Two, your criticism seems to rely on jumping from the super abstraction of Hegel's logic to the wily Zizek writing an editorial. This doesn't strike me as that convincing (but I could perhaps be pushed here). And, I guess I'm not convinced but I don't read Zizek as resorting to 'well mistakes happen' when confronted by his critics. That is never (I hope I'm not in trouble here) his response.

On truth and duration--that's a great question. I can't answer. I'm not even sure that duration (how long something lasts) tells us much about truth or lies. We can think of different kinds of truth--propositional, empirical, affective, normative...

Zizek doesn't look for a messiah. In fact, he endorse a notion of the Act that is grounded only in itself, in no hope or anything. Derrida puts hope in justice to come. These are pretty different views. It isn't clear to me what analytical clarity comes when we add in messianic.

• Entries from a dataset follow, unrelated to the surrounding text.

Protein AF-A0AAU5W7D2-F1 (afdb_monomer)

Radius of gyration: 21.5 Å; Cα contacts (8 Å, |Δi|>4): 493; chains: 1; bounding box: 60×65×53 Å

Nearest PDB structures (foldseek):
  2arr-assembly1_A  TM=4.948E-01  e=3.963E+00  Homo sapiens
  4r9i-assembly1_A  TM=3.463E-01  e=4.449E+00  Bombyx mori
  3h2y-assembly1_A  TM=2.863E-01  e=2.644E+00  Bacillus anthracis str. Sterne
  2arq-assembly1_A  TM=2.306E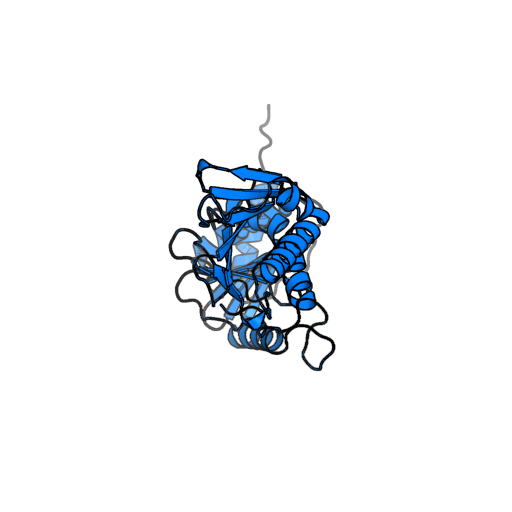-01  e=3.530E+00  Homo sapiens

Secondary structure (DSSP, 8-state):
------HHHHHHHHHHHHHHHHHHHTPPPP--------SHHHHHHHHHHHHHHHHHH-S-SEEEEETTEEEEEEEETTEEEEEEESSSEEEEEEEHHHHHHHHHHHHHH-BSSSTT-BSSGGGSS-SEEEE-TTPPPPP-PPPPS-HHHHHHHHHHHHHHHHHHHHHHHHTTS-S-EEEEEEETTEEEEEEEEEEETTTEEEEEEE----TTSPPPHHHHHHHT--EEEGGGTEEEEEE-SSHHHHHHHHHHHHHHHHHTT--SGGGEEEEEPPPGGG-EEE-TTS-SB-

Foldseek 3Di:
DDDDDDPPPVVVVVVLVVVVVCVLVPHDDDDDDDDDDDDVCQLVVLLVSQVVCCVPQNHFQKWFAALQGIKTWHDDDQWIWIWGRHSHIDIDIGGPVVVLVLLLQAQAQDDDDDPSYHPALRPRPGQKMKGDDPRDDHAFHAADQDLVNLLRLQLRCLLGCQVHVVSCCVSVVFVWWKKWKDFQVDNQWTWIWTADNPFGTKIKTADPDDPVPDDDPVVCVVLQFDDQDPVRRITMHTDDDDSVRSSSVSSSVSVVCVVVPVPGLARMAMGTDDGPDPIDMDRRSRSHHD

Sequence (290 aa):
MISNVDATDAVSADLLASGVDALLAGEELDDGPARSLLVSSVRTRFIEIVSEVESRVGAPDLYAGGAAGVLVRWRYGPNALTLAQDRGVTMSLQRSATLDATEAAAFQGGVGDGPGQVLNYCELPYLWQVQRGSAREQPGVPPTSDWSQLEQALQSLLELWVDQTSLLYEAGWCDEVAFDVTEHVSEDRVLGLLQSADDGLTLFLHDDRAAVDQPDPDDMVARGWQQRVQLFRAWVASFAPGPDAAVAAAGIVVRELRLRGADSPLSVSLTALSSTGGNRLRLPGIPLKS

Structure (mmCIF, N/CA/C/O backbone):
data_AF-A0AAU5W7D2-F1
#
_entry.id   AF-A0AAU5W7D2-F1
#
loop_
_atom_site.group_PDB
_atom_site.id
_atom_site.type_symbol
_atom_site.label_atom_id
_atom_site.label_alt_id
_atom_site.label_comp_id
_atom_site.label_asym_id
_atom_site.label_entity_id
_atom_site.label_seq_id
_atom_site.pdbx_PDB_ins_code
_atom_site.Cartn_x
_atom_site.Cartn_y
_atom_site.Cartn_z
_atom_site.occupancy
_atom_site.B_iso_or_equiv
_atom_site.auth_seq_id
_atom_site.auth_comp_id
_atom_site.auth_asym_id
_atom_site.auth_atom_id
_atom_site.pdbx_PDB_model_num
ATOM 1 N N . MET A 1 1 ? -12.920 47.845 19.872 1.00 33.44 1 MET A N 1
ATOM 2 C CA . MET A 1 1 ? -12.265 46.891 18.957 1.00 33.44 1 MET A CA 1
ATOM 3 C C . MET A 1 1 ? -12.350 45.548 19.663 1.00 33.44 1 MET A C 1
ATOM 5 O O . MET A 1 1 ? -11.578 45.300 20.576 1.00 33.44 1 MET A O 1
ATOM 9 N N . ILE A 1 2 ? -13.445 44.826 19.421 1.00 23.75 2 ILE A N 1
ATOM 10 C CA . ILE A 1 2 ? -13.790 43.592 20.136 1.00 23.75 2 ILE A CA 1
ATOM 11 C C . ILE A 1 2 ? -13.098 42.455 19.389 1.00 23.75 2 ILE A C 1
ATOM 13 O O . ILE A 1 2 ? -13.288 42.310 18.184 1.00 23.75 2 ILE A O 1
ATOM 17 N N . SER A 1 3 ? -12.249 41.729 20.111 1.00 24.69 3 SER A N 1
ATOM 18 C CA . SER A 1 3 ? -11.582 40.515 19.654 1.00 24.69 3 SER A CA 1
ATOM 19 C C . SER A 1 3 ? -12.638 39.423 19.494 1.00 24.69 3 SER A C 1
ATOM 21 O O . SER A 1 3 ? -13.234 39.009 20.484 1.00 24.69 3 SER A O 1
ATOM 23 N N . ASN A 1 4 ? -12.902 39.009 18.256 1.00 24.12 4 ASN A N 1
ATOM 24 C CA . ASN A 1 4 ? -13.693 37.824 17.939 1.00 24.12 4 ASN A CA 1
ATOM 25 C C . ASN A 1 4 ? -12.687 36.691 17.708 1.00 24.12 4 ASN A C 1
ATOM 27 O O . ASN A 1 4 ? -12.043 36.654 16.663 1.00 24.12 4 ASN A O 1
ATOM 31 N N . VAL A 1 5 ? -12.514 35.839 18.715 1.00 27.86 5 VAL A N 1
ATOM 32 C CA . VAL A 1 5 ? -11.713 34.610 18.666 1.00 27.86 5 VAL A CA 1
ATOM 33 C C . VAL A 1 5 ? -12.641 33.458 19.061 1.00 27.86 5 VAL A C 1
ATOM 35 O O . VAL A 1 5 ? -13.286 33.521 20.107 1.00 27.86 5 VAL A O 1
ATOM 38 N N . ASP A 1 6 ? -12.745 32.477 18.164 1.00 33.19 6 ASP A N 1
ATOM 39 C CA . ASP A 1 6 ? -12.930 31.036 18.393 1.00 33.19 6 ASP A CA 1
ATOM 40 C C . ASP A 1 6 ? -13.987 30.547 19.387 1.00 33.19 6 ASP A C 1
ATOM 42 O O . ASP A 1 6 ? -13.711 29.748 20.278 1.00 33.19 6 ASP A O 1
ATOM 46 N N . ALA A 1 7 ? -15.250 30.914 19.171 1.00 26.72 7 ALA A N 1
ATOM 47 C CA . ALA A 1 7 ? -16.356 30.158 19.767 1.00 26.72 7 ALA A CA 1
ATOM 48 C C . ALA A 1 7 ? -16.627 28.826 19.030 1.00 26.72 7 ALA A C 1
ATOM 50 O O . ALA A 1 7 ? -17.219 27.918 19.602 1.00 26.72 7 ALA A O 1
ATOM 51 N N . THR A 1 8 ? -16.203 28.690 17.768 1.00 30.33 8 THR A N 1
ATOM 52 C CA . THR A 1 8 ? -16.508 27.520 16.921 1.00 30.33 8 THR A CA 1
ATOM 53 C C . THR A 1 8 ? -15.512 26.366 17.102 1.00 30.33 8 THR A C 1
ATOM 55 O O . THR A 1 8 ? -15.913 25.202 17.036 1.00 30.33 8 THR A O 1
ATOM 58 N N . ASP A 1 9 ? -14.243 26.671 17.397 1.00 33.91 9 ASP A N 1
ATOM 59 C CA . ASP A 1 9 ? -13.196 25.661 17.624 1.00 33.91 9 ASP A CA 1
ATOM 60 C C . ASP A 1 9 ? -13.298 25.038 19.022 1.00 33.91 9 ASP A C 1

Novelties that would not have appeared without error. That's a nice way to put it, Bill. But I am struck by the way the errors that don't give you pleasure also point to nuances that the too quick 'truth through error' slogan ignores. That's interesting. It also makes me wonder if there is something potentially pathetically fatalistic in 'truth through error'--(maybe what Charles R. was thinking about with cynicism). Maybe it's like, well, so what if everything sucks, it will eventually get better. But, now that I've typed that, maybe I don't think this. Maybe it avoids fatalism by relying on a kind of hidden injunction to keep trying. That feels better.

Jodi

I have to admit this part of Zizek is hard for me to get. And ofcourse it is a difficulty I face when I try to understand Hegel. The whole "Spirit is a bone" issue, that the same organ is responsible for urination and insemination. It just begs the question why is the crude materialist understanding necessary in order to achieve the higher spiritual one? And of course, what does this suggest for politics? I hope that makes sense.

Maybe this will help: the idea begins from a rejection of complete transcendence, that is from, a metaphysics that views a transcedent realm apart from our human one, or that rejects Kant's complete separation of the noumenal and phenomenal realms. So, it begins in earth, in our material being, but doesn't say we stop there, our material being moves and changes, and part of this movement comes from our conscious experience. For politics, it means, I think, that appeals to justice are not separate from the muck out of which they necessarily arise.